### YOUR ASSIGNMENT
Find all lines below containing the string "like" and return them.

### DATA FOR THIS TASK

------------------------

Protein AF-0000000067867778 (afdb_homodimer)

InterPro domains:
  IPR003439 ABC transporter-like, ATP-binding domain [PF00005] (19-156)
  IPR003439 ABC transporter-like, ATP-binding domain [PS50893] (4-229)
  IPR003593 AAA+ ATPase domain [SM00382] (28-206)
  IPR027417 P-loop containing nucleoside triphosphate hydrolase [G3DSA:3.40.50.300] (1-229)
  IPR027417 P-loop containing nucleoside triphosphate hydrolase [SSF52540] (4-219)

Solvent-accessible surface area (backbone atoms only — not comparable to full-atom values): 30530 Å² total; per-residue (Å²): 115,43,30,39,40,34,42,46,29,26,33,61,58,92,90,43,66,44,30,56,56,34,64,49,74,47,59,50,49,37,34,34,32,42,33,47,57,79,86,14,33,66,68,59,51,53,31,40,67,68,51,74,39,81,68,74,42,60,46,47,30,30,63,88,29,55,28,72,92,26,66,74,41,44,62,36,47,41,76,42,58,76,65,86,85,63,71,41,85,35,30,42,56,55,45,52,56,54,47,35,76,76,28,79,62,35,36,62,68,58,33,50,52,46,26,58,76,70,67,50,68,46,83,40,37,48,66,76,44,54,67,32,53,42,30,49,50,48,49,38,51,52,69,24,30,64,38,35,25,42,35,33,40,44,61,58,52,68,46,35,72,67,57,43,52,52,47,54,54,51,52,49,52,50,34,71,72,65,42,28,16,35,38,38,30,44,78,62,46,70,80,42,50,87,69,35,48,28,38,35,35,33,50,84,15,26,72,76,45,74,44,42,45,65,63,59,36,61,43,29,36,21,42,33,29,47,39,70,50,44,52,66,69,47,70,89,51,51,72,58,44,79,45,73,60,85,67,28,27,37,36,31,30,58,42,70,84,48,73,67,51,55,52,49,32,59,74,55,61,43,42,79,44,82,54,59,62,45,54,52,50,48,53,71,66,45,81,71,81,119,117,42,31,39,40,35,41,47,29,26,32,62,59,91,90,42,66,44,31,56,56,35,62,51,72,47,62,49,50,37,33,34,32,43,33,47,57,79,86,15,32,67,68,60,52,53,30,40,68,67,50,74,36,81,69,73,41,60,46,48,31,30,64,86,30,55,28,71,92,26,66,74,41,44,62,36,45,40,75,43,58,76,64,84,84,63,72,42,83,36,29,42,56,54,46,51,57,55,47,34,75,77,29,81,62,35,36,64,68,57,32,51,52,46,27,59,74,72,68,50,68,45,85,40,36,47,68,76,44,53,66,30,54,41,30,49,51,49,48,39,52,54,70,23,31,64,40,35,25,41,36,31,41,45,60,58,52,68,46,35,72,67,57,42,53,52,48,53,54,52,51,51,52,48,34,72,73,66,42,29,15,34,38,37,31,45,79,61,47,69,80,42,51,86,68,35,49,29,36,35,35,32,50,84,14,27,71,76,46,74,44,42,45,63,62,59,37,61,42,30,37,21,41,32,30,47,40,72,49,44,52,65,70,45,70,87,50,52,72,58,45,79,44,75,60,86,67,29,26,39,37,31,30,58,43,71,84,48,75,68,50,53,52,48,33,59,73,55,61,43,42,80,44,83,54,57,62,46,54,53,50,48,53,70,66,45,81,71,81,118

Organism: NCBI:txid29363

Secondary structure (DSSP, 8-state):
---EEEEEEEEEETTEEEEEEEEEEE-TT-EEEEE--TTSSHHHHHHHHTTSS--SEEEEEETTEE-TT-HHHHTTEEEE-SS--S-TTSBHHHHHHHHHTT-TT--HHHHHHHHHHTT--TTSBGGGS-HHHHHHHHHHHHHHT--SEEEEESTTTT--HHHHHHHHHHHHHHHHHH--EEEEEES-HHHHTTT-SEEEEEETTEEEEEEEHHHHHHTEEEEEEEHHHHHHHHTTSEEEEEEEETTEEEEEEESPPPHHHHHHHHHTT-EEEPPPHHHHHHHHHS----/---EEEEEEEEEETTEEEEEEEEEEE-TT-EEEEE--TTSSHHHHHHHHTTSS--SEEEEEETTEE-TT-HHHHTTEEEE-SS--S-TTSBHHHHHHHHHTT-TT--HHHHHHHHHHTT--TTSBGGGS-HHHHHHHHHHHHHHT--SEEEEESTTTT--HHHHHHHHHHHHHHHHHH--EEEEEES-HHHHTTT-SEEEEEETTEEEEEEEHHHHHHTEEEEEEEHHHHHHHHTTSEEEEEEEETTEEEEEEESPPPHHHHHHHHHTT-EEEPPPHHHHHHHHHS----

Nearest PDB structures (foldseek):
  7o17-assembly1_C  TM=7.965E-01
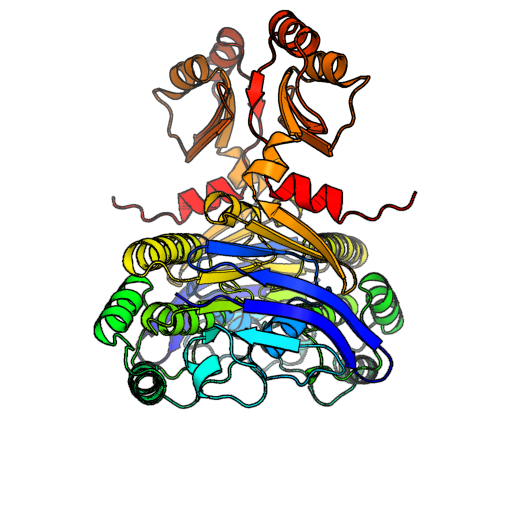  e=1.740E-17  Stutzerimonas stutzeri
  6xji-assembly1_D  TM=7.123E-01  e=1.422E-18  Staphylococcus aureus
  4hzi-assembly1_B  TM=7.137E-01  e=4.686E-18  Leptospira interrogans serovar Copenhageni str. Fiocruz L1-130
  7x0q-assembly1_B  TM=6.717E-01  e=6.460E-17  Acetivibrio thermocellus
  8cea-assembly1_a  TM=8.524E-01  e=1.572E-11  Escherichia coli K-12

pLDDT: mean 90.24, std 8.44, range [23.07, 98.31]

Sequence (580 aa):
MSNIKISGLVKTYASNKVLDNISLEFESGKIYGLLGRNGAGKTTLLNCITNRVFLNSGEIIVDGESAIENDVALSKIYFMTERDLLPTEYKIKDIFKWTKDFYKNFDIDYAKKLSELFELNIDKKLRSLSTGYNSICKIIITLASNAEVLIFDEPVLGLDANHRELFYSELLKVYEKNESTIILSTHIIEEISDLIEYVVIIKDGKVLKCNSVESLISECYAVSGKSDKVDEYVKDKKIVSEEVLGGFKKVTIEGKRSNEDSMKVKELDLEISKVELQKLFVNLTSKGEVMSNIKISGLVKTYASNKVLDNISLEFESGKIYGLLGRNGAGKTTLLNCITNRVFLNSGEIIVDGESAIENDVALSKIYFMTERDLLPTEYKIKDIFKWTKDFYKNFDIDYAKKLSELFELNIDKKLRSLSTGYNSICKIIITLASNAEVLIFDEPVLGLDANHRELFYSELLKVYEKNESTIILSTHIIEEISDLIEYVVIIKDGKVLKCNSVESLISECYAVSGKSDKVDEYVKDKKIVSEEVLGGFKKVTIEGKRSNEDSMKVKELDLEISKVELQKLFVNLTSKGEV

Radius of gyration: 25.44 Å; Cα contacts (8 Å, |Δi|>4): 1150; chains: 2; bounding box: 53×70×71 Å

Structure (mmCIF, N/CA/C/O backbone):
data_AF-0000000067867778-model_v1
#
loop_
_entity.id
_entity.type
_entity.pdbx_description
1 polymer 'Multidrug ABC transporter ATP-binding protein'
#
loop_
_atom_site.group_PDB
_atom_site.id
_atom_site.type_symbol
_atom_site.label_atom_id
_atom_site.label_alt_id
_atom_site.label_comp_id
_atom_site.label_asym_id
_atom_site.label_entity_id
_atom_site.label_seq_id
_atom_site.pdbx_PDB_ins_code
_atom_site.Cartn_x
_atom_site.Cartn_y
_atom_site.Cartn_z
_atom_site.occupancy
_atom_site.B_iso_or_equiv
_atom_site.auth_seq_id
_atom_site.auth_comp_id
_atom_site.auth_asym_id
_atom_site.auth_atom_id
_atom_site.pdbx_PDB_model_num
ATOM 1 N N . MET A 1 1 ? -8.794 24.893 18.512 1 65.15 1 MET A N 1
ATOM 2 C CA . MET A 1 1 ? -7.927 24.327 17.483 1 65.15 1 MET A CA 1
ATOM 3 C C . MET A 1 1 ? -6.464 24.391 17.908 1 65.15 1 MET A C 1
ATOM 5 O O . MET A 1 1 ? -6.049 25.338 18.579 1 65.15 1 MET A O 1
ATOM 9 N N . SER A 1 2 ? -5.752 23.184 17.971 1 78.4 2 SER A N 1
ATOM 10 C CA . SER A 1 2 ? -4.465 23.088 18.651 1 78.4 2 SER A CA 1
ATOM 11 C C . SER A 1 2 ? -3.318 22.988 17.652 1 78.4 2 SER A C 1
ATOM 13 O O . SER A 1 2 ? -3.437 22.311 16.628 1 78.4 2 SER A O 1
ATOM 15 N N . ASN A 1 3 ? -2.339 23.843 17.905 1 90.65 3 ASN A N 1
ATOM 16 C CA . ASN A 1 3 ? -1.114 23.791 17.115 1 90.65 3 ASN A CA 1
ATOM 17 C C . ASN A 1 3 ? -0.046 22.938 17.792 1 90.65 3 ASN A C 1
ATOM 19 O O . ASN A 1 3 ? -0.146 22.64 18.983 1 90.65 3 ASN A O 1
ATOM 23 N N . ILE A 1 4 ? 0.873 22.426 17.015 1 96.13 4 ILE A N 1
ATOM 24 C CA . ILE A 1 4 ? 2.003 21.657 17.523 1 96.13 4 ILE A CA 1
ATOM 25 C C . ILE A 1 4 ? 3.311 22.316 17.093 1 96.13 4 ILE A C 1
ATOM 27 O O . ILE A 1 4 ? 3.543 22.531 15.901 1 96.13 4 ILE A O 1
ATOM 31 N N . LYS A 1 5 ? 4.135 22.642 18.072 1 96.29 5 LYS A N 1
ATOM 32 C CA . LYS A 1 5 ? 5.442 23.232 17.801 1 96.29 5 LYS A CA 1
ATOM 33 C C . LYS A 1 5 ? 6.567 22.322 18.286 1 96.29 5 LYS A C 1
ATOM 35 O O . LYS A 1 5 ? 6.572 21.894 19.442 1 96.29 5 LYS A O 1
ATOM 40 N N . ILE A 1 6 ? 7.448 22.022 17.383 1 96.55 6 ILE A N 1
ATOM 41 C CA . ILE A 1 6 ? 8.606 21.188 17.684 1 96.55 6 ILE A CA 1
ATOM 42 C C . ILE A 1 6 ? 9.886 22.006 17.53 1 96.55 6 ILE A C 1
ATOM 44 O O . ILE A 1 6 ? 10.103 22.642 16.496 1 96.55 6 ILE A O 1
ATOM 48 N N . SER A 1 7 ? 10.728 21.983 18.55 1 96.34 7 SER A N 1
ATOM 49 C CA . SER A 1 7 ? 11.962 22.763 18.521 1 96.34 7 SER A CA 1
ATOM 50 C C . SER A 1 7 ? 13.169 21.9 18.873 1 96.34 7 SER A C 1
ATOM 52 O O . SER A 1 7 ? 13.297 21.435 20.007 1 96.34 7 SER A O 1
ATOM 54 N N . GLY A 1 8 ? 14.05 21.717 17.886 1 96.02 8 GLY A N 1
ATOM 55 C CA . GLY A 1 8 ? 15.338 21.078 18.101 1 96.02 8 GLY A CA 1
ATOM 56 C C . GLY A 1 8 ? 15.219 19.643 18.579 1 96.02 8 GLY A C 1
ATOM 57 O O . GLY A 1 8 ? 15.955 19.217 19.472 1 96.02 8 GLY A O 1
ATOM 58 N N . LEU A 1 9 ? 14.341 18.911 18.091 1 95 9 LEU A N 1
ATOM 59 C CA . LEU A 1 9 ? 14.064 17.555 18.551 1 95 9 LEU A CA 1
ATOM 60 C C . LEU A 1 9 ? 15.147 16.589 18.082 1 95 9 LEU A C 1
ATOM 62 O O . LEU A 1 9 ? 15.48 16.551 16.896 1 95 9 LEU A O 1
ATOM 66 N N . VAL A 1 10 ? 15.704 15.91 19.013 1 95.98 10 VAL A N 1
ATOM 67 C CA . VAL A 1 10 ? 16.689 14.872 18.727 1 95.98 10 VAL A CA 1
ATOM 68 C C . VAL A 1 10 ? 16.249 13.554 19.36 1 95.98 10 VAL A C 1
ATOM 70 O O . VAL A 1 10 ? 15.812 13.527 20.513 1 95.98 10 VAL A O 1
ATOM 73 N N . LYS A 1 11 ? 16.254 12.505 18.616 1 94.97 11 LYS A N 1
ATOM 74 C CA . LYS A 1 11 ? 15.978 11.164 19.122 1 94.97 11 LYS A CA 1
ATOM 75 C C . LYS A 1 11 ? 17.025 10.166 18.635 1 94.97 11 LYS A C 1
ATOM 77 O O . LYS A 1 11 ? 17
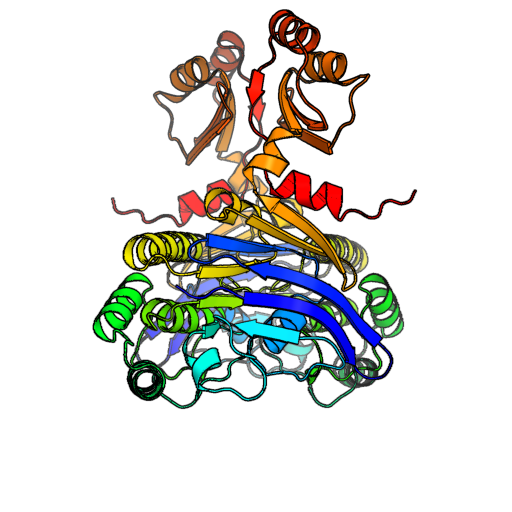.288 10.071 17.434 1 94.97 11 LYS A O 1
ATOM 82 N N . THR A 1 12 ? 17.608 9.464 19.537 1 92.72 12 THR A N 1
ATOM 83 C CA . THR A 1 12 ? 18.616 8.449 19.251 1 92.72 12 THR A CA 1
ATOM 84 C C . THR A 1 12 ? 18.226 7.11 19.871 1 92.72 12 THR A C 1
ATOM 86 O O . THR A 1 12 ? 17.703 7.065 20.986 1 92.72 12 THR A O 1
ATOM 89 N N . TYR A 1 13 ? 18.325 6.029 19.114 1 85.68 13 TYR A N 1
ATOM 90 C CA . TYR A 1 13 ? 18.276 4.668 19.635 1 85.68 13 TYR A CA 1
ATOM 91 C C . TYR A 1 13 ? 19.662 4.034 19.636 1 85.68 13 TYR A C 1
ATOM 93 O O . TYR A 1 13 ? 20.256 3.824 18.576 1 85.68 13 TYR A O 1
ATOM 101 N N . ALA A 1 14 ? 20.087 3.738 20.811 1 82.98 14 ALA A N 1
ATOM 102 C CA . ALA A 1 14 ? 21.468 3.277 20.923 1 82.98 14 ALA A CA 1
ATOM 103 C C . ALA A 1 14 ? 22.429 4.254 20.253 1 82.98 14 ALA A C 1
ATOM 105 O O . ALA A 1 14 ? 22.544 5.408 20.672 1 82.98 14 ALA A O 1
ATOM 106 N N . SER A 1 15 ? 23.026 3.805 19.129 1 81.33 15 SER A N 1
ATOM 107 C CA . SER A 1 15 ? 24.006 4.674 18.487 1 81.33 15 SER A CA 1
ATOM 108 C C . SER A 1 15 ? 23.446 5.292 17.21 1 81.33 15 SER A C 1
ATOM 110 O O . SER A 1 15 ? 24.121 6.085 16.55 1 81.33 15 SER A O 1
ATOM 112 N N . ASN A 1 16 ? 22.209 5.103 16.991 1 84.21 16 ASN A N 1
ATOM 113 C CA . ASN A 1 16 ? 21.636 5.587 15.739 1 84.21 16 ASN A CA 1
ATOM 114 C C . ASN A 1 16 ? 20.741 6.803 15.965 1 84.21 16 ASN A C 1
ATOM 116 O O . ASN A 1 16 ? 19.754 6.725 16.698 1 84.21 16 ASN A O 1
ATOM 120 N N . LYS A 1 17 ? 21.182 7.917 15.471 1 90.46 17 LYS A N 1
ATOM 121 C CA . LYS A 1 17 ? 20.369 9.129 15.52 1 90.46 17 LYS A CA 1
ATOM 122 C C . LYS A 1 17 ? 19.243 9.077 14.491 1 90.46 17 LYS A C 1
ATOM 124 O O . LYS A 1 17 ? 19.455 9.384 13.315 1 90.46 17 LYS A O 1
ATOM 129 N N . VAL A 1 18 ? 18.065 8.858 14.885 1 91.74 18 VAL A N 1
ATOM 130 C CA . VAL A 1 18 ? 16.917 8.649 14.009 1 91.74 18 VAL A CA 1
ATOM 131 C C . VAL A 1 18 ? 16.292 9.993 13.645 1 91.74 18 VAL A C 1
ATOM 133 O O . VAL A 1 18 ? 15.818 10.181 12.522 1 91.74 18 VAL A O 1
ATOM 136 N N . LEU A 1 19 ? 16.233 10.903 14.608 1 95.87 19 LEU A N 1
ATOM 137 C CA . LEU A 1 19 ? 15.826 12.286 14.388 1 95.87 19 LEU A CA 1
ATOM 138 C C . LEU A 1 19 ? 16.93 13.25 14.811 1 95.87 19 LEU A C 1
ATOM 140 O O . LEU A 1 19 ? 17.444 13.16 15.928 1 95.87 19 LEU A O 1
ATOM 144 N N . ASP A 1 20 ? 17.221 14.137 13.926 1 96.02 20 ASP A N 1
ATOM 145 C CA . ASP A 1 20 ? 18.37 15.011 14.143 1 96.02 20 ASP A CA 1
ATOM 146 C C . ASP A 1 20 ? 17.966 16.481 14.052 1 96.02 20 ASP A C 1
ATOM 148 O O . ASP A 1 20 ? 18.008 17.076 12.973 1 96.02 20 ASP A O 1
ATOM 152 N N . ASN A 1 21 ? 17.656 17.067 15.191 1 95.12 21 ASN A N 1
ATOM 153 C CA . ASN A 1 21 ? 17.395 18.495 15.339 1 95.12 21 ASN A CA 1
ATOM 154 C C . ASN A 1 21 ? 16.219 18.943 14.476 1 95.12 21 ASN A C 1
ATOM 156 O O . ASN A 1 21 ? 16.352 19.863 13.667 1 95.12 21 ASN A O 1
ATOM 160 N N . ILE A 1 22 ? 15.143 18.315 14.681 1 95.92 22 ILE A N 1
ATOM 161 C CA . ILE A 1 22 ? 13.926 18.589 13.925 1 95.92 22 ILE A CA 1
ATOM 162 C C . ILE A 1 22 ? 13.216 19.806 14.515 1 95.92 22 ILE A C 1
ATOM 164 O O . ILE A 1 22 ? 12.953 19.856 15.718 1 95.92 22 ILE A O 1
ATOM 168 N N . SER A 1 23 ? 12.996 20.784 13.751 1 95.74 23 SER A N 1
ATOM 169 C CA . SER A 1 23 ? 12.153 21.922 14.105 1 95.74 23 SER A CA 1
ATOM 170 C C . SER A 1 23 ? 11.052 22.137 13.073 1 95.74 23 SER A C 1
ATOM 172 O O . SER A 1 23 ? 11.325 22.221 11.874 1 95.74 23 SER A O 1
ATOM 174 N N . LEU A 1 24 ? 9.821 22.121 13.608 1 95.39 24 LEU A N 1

------------------------

### OUTPUT FOR THIS TASK
  IPR003439 ABC transporter-like, ATP-binding domain [PF00005] (19-156)
  IPR003439 ABC transporter-like, ATP-binding domain [PS50893] (4-229)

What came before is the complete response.